GGUF Format¶
The GGUF (GPT-Generated Unified Format) is the standard binary format for storing quantized LLM weights. It is used by llama.cpp, Ollama, LM Studio, GPT4All, koboldcpp, and dozens of other tools in the local AI ecosystem.
Understanding this format is essential for structure-aware fuzzing — every field is a potential attack surface.
Binary Layout¶
block-beta
columns 1
A["Header (24 bytes)\nmagic | version | tensor_count | metadata_kv_count"]
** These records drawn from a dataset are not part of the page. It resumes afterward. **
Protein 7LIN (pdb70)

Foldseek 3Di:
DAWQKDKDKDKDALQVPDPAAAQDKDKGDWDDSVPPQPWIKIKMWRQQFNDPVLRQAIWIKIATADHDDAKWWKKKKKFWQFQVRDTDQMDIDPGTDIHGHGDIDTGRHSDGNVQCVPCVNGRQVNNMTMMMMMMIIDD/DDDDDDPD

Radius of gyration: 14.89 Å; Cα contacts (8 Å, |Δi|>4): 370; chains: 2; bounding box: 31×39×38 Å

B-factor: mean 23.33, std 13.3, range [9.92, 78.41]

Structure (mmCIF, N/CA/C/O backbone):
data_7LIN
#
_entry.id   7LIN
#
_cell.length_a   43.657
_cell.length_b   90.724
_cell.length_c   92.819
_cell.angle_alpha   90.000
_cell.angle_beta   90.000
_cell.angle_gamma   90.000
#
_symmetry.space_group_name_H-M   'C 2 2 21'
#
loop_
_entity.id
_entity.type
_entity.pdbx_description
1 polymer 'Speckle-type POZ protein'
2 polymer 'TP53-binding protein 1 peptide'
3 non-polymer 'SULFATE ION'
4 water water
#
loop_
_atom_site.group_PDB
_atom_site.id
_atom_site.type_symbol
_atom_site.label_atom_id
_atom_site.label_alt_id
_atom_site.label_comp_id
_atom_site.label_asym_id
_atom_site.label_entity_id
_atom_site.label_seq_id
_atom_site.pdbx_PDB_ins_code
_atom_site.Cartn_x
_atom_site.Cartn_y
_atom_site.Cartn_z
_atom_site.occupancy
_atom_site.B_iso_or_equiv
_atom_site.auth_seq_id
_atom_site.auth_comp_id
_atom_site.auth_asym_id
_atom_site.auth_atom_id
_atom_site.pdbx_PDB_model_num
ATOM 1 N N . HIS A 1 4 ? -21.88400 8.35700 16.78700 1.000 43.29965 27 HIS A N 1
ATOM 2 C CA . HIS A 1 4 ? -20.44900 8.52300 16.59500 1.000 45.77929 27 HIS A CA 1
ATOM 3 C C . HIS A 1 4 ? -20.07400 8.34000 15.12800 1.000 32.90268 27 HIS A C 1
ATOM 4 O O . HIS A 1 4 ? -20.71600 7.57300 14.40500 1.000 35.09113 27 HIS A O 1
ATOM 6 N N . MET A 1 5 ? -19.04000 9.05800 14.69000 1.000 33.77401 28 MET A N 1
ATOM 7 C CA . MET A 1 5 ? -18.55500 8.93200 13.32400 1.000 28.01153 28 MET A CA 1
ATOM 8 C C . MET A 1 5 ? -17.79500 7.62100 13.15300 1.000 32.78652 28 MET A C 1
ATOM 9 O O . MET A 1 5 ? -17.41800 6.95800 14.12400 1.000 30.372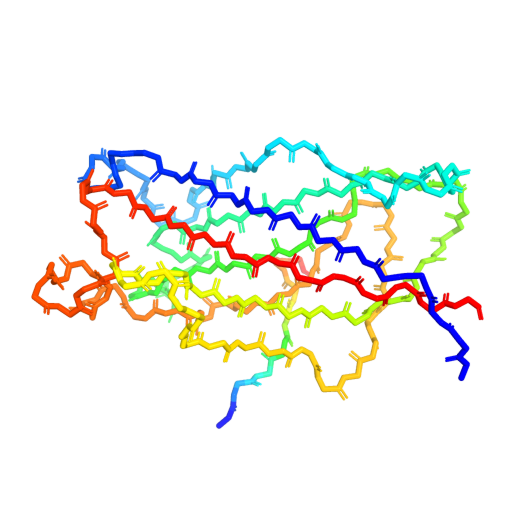68 28 MET A O 1
ATOM 14 N N . VAL A 1 6 ? -17.56800 7.24700 11.89000 1.000 25.21924 29 VAL A N 1
ATOM 15 C CA . VAL A 1 6 ? -16.90100 5.99700 11.54700 1.000 22.14737 29 VAL A CA 1
ATOM 16 C C . VAL A 1 6 ? -15.79800 6.23200 10.52000 1.000 22.40424 29 VAL A C 1
ATOM 17 O O . VAL A 1 6 ? -15.74400 7.26500 9.85000 1.000 26.30797 29 VAL A O 1
ATOM 21 N N . VAL A 1 7 ? -14.90700 5.24600 10.41700 1.000 19.10878 30 VAL A N 1
ATOM 22 C CA . VAL A 1 7 ? -14.02400 5.07000 9.26900 1.000 20.42458 30 VAL A CA 1
ATOM 23 C C . VAL A 1 7 ? -14.58300 3.88500 8.49200 1.000 15.90224 30 VAL A C 1
ATOM 24 O O . VAL A 1 7 ? -14.74100 2.79800 9.05300 1.000 15.64607 30 VAL A O 1
ATOM 28 N N . LYS A 1 8 ? -14.92800 4.09800 7.22100 1.000 15.14248 31 LYS A N 1
ATOM 29 C CA . LYS A 1 8 ? -15.62400 3.10100 6.42000 1.000 14.29518 31 LYS A CA 1
ATOM 30 C C . LYS A 1 8 ? -14.74500 2.65600 5.25700 1.000 13.69203 31 LYS A C 1
ATOM 31 O O . LYS A 1 8 ? -14.09900 3.48800 4.60600 1.000 14.27924 31 LYS A O 1
ATOM 37 N N . PHE A 1 9 ? -14.70100 1.34600 5.02400 1.000 12.86797 32 PHE A N 1
ATOM 38 C CA . PHE A 1 9 ? -13.83000 0.78300 4.00200 1.000 12.37904 32 PHE A CA 1
ATOM 39 C C . PHE A 1 9 ? -14.42500 -0.53500 3.54900 1.000 13.46120 32 PHE A C 1
ATOM 40 O O . PHE A 1 9 ? -15.43200 -1.00100 4.09400 1.000 13.54386 32 PHE A O 1
ATOM 48 N N . SER A 1 10 ? -13.79900 -1.14200 2.54700 1.000 11.48100 33 SER A N 1
ATOM 49 C CA . SER A 1 10 ? -14.36400 -2.33300 1.94200 1.000 11.40071 33 SER A CA 1
ATOM 50 C C . SER A 1 10 ? -13.27500 -3.27300 1.44200 1.000 11.29690 33 SER A C 1
ATOM 51 O O . SER A 1 10 ? -12.11100 -2.88900 1.25500 1.000 13.84064 33 SER A O 1
ATOM 54 N N . TYR A 1 11 ? -13.68300 -4.52200 1.20700 1.000 12.03702 34 TYR A N 1
ATOM 55 C CA . TYR A 1 11 ? -12.83400 -5.53000 0.59200 1.000 11.24104 34 TYR A CA 1
ATOM 56 C C . TYR A 1 11 ? -13.70700 -6.40800 -0.29400 1.000 11.02522 34 TYR A C 1
ATOM 57 O O . TYR A 1 11 ? -14.79600 -6.82300 0.11300 1.000 11.26589 34 TYR A O 1
ATOM 66 N N . MET A 1 12 ? -13.24200 -6.68000 -1.50900 1.000 10.98991 35 MET A N 1
ATOM 67 C CA . MET A 1 12 ? -13.88500 -7.61600 -2.41800 1.000 11.64355 35 MET A CA 1
ATOM 68 C C . MET A 1 12 ? -13.04700 -8.88500 -2.46800 1.000 11.21994 35 MET A C 1
ATOM 69 O O . MET A 1 12 ? -11.87800 -8.84800 -2.86500 1.000 13.85916 35 MET A O 1
ATOM 74 N N . TRP A 1 13 ? -13.64900 -10.00400 -2.06000 1.000 11.07080 36 TRP A N 1
ATOM 75 C CA . TRP A 1 13 ? -12.96400 -11.28900 -1.97800 1.000 12.08935 36 TRP A CA 1
ATOM 76 C C . TRP A 1 13 ? -13.47900 -12.20600 -3.07900 1.000 10.48123 36 TRP A C 1
ATOM 77 O O . TRP A 1 13 ? -14.66200 -12.56300 -3.08200 1.000 11.84180 36 TRP A O 1
ATOM 88 N N . THR A 1 14 ? -12.61200 -12.58400 -4.01200 1.000 11.76658 37 THR A N 1
ATOM 89 C CA . THR A 1 14 ? -12.96400 -13.53200 -5.06100 1.000 12.62448 37 THR A CA 1
ATOM 90 C C . THR A 1 14 ? -12.40400 -14.90000 -4.69600 1.000 12.57996 37 THR A C 1
ATOM 91 O O . THR A 1 14 ? -11.18800 -15.05000 -4.52600 1.000 15.67944 37 THR A O 1
ATOM 95 N N . ILE A 1 15 ? -13.28100 -15.88700 -4.56600 1.000 11.59620 38 ILE A N 1
ATOM 96 C CA . ILE A 1 15 ? -12.88100 -17.26500 -4.30900 1.000 11.64799 38 ILE A CA 1
ATOM 97 C C . ILE A 1 15 ? -13.04500 -18.01700 -5.62600 1.000 11.23554 38 ILE A C 1
ATOM 98 O O . ILE A 1 15 ? -14.16700 -18.27600 -6.06800 1.000 11.91470 38 ILE A O 1
ATOM 103 N N . ASN A 1 16 ? -11.93700 -18.33400 -6.28500 1.000 12.44843 39 ASN A N 1
ATOM 104 C CA . ASN A 1 16 ? -11.98000 -18.96200 -7.59700 1.000 13.27240 39 ASN A CA 1
ATOM 105 C C . ASN A 1 16 ? -12.27700 -20.44900 -7.47700 1.000 12.39699 39 ASN A C 1
ATOM 106 O O . ASN A 1 16 ? -12.01100 -21.07900 -6.45200 1.000 12.51553 39 ASN A O 1
ATOM 111 N N . ASN A 1 17 ? -12.83300 -21.00900 -8.55000 1.000 13.21493 40 ASN A N 1
ATOM 112 C CA . ASN A 1 17 ? -13.07500 -22.45300 -8.66000 1.000 12.97461 40 ASN A CA 1
ATOM 113 C C . ASN A 1 17 ? -13.88600 -22.95700 -7.47500 1.000 12.60981 40 ASN A C 1
ATOM 114 O O . ASN A 1 17 ? -13.55500 -23.97100 -6.84900 1.000 14.19009 40 ASN A O 1
ATOM 119 N N . PHE A 1 18 ? -14.95400 -22.21400 -7.15300 1.000 12.77236 41 PHE A N 1
ATOM 120 C CA . PHE A 1 18 ? -15.68200 -22.49300 -5.91800 1.000 12.58128 41 PHE A CA 1
ATOM 121 C C . PHE A 1 18 ? -16.23600 -23.91700 -5.88400 1.000 14.82732 41 PHE A C 1
ATOM 122 O O . PHE A 1 18 ? -16.23100 -24.56400 -4.82800 1.000 15.12487 41 PHE A O 1
ATOM 130 N N . SER A 1 19 ? -16.71200 -24.42600 -7.02600 1.000 15.11266 42 SER A N 1
ATOM 131 C CA . SER A 1 19 ? -17.23300 -25.79000 -7.08300 1.000 17.36505 42 SER A CA 1
ATOM 132 C C . SER A 1 19 ? -16.18000 -26.84200 -6.76700 1.000 16.46630 42 SER A C 1
ATOM 133 O O . SER A 1 19 ? -16.53500 -28.01200 -6.54300 1.000 18.93864 42 SER A O 1
ATOM 136 N N . PHE A 1 20 ? -14.90300 -26.47900 -6.77500 1.000 14.79885 43 PHE A N 1
ATOM 137 C CA . PHE A 1 20 ? -13.83400 -27.41500 -6.46400 1.000 15.24463 43 PHE A CA 1
ATOM 138 C C . PHE A 1 20 ? -13.46400 -27.43400 -4.98700 1.000 14.19821 43 PHE A C 1
ATOM 139 O O . PHE A 1 20 ? -12.62600 -28.25600 -4.59000 1.000 15.87412 43 PHE A O 1
ATOM 147 N N . CYS A 1 21 ? -14.04400 -26.56300 -4.16700 1.000 13.66345 44 CYS A N 1
ATOM 148 C CA . CYS A 1 21 ? -13.73800 -26.56100 -2.74000 1.000 14.37278 44 CYS A CA 1
ATOM 149 C C . CYS A 1 21 ? -13.98100 -27.92400 -2.12900 1.000 15.05714 44 CYS A C 1
ATOM 150 O O . CYS A 1 21 ? -15.04500 -28.51900 -2.31200 1.000 17.02461 44 CYS A O 1
ATOM 153 N N . ARG A 1 22 ? -13.00200 -28.41700 -1.38000 1.000 12.15897 45 ARG A N 1
ATOM 154 C CA . ARG A 1 22 ? -13.10300 -29.71500 -0.73000 1.000 13.09739 45 ARG A CA 1
ATOM 155 C C . ARG A 1 22 ? -13.35900 -29.59200 0.76200 1.000 13.34415 45 ARG A C 1
ATOM 156 O O . ARG A 1 22 ? -13.31000 -30.60600 1.47300 1.000 15.76374 45 ARG A O 1
ATOM 164 N N . GLU A 1 23 ? -13.61600 -28.38200 1.24800 1.000 13.89516 46 GLU A N 1
ATOM 165 C CA . GLU A 1 23 ? -13.74600 -28.17900 2.68000 1.000 14.19920 46 GLU A CA 1
ATOM 166 C C . GLU A 1 23 ? -14.90900 -28.98500 3.23700 1.000 13.79343 46 GLU A C 1
ATOM 167 O O . GLU A 1 23 ? -16.03400 -28.92800 2.72000 1.000 16.61330 46 GLU A O 1
ATOM 173 N N . GLU A 1 24 ? -14.64100 -29.71200 4.31100 1.000 13.47533 47 GLU A N 1
ATOM 174 C CA . GLU A 1 24 ? -15.68100 -30.39800 5.04800 1.000 13.01115 47 GLU A CA 1
ATOM 175 C C . GLU A 1 24 ? -16.23000 -29.48800 6.13800 1.000 13.51554 47 GLU A C 1
ATOM 176 O O . GLU A 1 24 ? -15.73500 -28.38200 6.36800 1.000 13.72893 47 GLU A O 1
ATOM 182 N N . MET A 1 25 ? -17.25600 -29.96800 6.83000 1.000 14.51573 48 MET A N 1
ATOM 183 C CA . MET A 1 25 ? -17.83400 -29.18800 7.90700 1.000 14.48779 48 MET A CA 1
ATOM 184 C C . MET A 1 25 ? -16.73300 -28.76700 8.87300 1.000 15.45427 48 MET A C 1
ATOM 185 O O . MET A 1 25 ? -15.87400 -29.57500 9.24700 1.000 15.78166 48 MET A O 1
ATOM 190 N N . GLY A 1 26 ? -16.74500 -27.48900 9.24300 1.000 13.67030 49 GLY A N 1
ATOM 191 C CA . GLY A 1 26 ? -15.77300 -26.96500 10.17800 1.000 15.42257 49 GLY A CA 1
ATOM 192 C C . GLY A 1 26 ? -14.45700 -26.50500 9.57700 1.000 14.18099 49 GLY A C 1
ATOM 193 O O . GLY A 1 26 ? -13.67000 -25.86100 10.28800 1.000 17.21712 49 GLY A O 1
ATOM 194 N N . GLU A 1 27 ? -14.17600 -26.82300 8.31200 1.000 12.15477 50 GLU A N 1
ATOM 195 C CA . GLU A 1 27 ? -12.95800 -26.34400 7.67000 1.000 12.42203 50 GLU A CA 1
ATOM 196 C C . GLU A 1 27 ? -13.14600 -24.93200 7.13000 1.000 12.37209 50 GLU A C 1
ATOM 197 O O . GLU A 1 27 ? -14.24100 -24.53700 6.71300 1.000 13.80739 50 GLU A O 1
ATOM 203 N N . VAL A 1 28 ? -12.06300 -24.15600 7.16700 1.000 12.11824 51 VAL A N 1
ATOM 204 C CA . VAL A 1 28 ? -12.13900 -22.70900 6.97800 1.000 12.31021 51 VAL A CA 1
ATOM 205 C C . VAL A 1 28 ? -11.20100 -22.25600 5.86700 1.000 11.55723 51 VAL A C 1
ATOM 206 O O . VAL A 1 28 ? -10.08900 -22.77800 5.70900 1.000 11.93331 51 VAL A O 1
ATOM 210 N N . ILE A 1 29 ? -11.65500 -21.28000 5.08800 1.000 11.49083 52 ILE A N 1
ATOM 211 C CA . ILE A 1 29 ? -10.80600 -20.56000 4.14300 1.000 11.23241 52 ILE A CA 1
ATOM 212 C C . ILE A 1 29 ? -10.73300 -19.12300 4.63600 1.000 11.11111 52 ILE A C 1
ATOM 213 O O . ILE A 1 29 ? -11.77600 -18.50200 4.88300 1.000 11.70147 52 ILE A O 1
ATOM 218 N N . LYS A 1 30 ? -9.52700 -18.58100 4.75700 1.000 12.08033 53 LYS A N 1
ATOM 219 C CA A LYS A 1 30 ? -9.37100 -17.17700 5.11400 0.474 12.04612 53 LYS A CA 1
ATOM 220 C CA B LYS A 1 30 ? -9.34600 -17.17900 5.12000 0.526 11.87372 53 LYS A CA 1
ATOM 221 C C . LYS A 1 30 ? -8.90400 -16.37400 3.90900 1.000 12.06823 53 LYS A C 1
ATOM 222 O O . LYS A 1 30 ? -8.15400 -16.87400 3.05700 1.000 14.32577 53 LYS A O 1
ATOM 233 N N . SER A 1 31 ? -9.36600 -15.12400 3.84100 1.000 11.48369 54 SER A N 1
ATOM 234 C CA . SER A 1 31 ? -8.93900 -14.19400 2.80700 1.000 11.38028 54 SER A CA 1
ATOM 235 C C . SER A 1 31 ? -7.58700 -13.59400 3.16600 1.000 13.12598 54 SER A C 1
ATOM 236 O O . SER A 1 31 ? -7.07800 -13.76000 4.27600 1.000 13.91901 54 SER A O 1
ATOM 239 N N . SER A 1 32 ? -7.02400 -12.85400 2.21300 1.000 13.36812 55 SER A N 1
ATOM 240 C CA . SER A 1 32 ? -5.91200 -1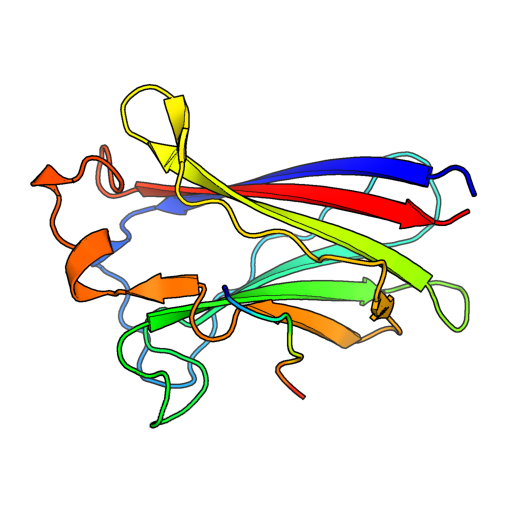1.96500 2.50500 1.000 13.37489 55 SER A CA 1
ATOM 241 C C . SER A 1 32 ? -6.34200 -10.90800 3.51700 1.000 12.97861 55 SER A C 1
ATOM 242 O O . SER A 1 32 ? -7.52600 -10.57700 3.65100 1.000 12.78500 55 SER A O 1
ATOM 245 N N . THR A 1 33 ? -5.36200 -10.34600 4.22100 1.000 13.73599 56 THR A N 1
ATOM 246 C CA . THR A 1 33 ? -5.66800 -9.26100 5.13600 1.000 15.64561 56 THR A CA 1
ATOM 247 C C . THR A 1 33 ? -5.88400 -7.96500 4.36600 1.000 15.87475 56 THR A C 1
ATOM 248 O O . THR A 1 33 ? -5.34600 -7.76700 3.27000 1.000 17.19976 56 THR A O 1
ATOM 252 N N . PHE A 1 34 ? -6.69700 -7.09100 4.95200 1.000 13.66288 57 PHE A N 1
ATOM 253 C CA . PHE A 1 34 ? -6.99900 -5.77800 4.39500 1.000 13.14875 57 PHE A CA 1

B["Metadata KV Pairs\nkey_length | key | value_type | value\n(repeated metadata_kv_count times)"]
C["Tensor Info\nname_length | name | n_dims | dims[] | type | offset\n(repeated tensor_count times)"]
D["Alignment Padding\n(zero bytes to alignment boundary)"]
E["Tensor Data\n(raw weight data at specified offsets)"] Header¶
The header is always exactly 24 bytes, all fields little-endian:
| Offset | Size | Field | Description |
|---|---|---|---|
| 0 | 4 | magic | Always GGUF (0x47475546) |
| 4 | 4 | version | Format version (currently 3) |
| 8 | 8 | tensor_count | Number of tensors in the file |
| 16 | 8 | metadata_kv_count | Number of metadata key-value pairs |
Metadata Value Types¶
Each metadata entry stores a key (UTF-8 string) and a typed value:
| ID | Type | Size (bytes) | Go Type |
|---|---|---|---|
| 0 | UINT8 | 1 | uint8 |
| 1 | INT8 | 1 | int8 |
| 2 | UINT16 | 2 | uint16 |
| 3 | INT16 | 2 | int16 |
| 4 | FLOAT16 | 2 | uint16 (raw bits) |
| 5 | UINT32 | 4 | uint32 |
| 6 | INT32 | 4 | int32 |
| 7 | FLOAT32 | 4 | float32 |
| 8 | BOOL | 1 | bool |
| 9 | STRING | variable | string |
| 10 | ARRAY | variable | ArrayValue |
| 11 | UINT64 | 8 | uint64 |
| 12 | INT64 | 8 | int64 |
| 13 | FLOAT64 | 8 | float64 |
Array Values¶
Arrays contain a nested type tag and count:
element_type: uint32 // One of the value types above
count: uint64 // Number of elements
elements: variable // count × element data
Tensor Info¶
Each tensor entry describes a weight matrix:
| Field | Type | Description |
|---|---|---|
name_length | uint64 | Length of tensor name in bytes |
name | utf8 | Tensor name (e.g., blk.0.attn_q.weight) |
n_dims | uint32 | Number of dimensions (1-4 per spec) |
dims | uint64[n_dims] | Size of each dimension |
type | uint32 | GGML quantization type |
offset | uint64 | Byte offset from start of tensor data section |
The total data size for a tensor is calculated as:
n_elements = dims[0] × dims[1] × ... × dims[n_dims-1]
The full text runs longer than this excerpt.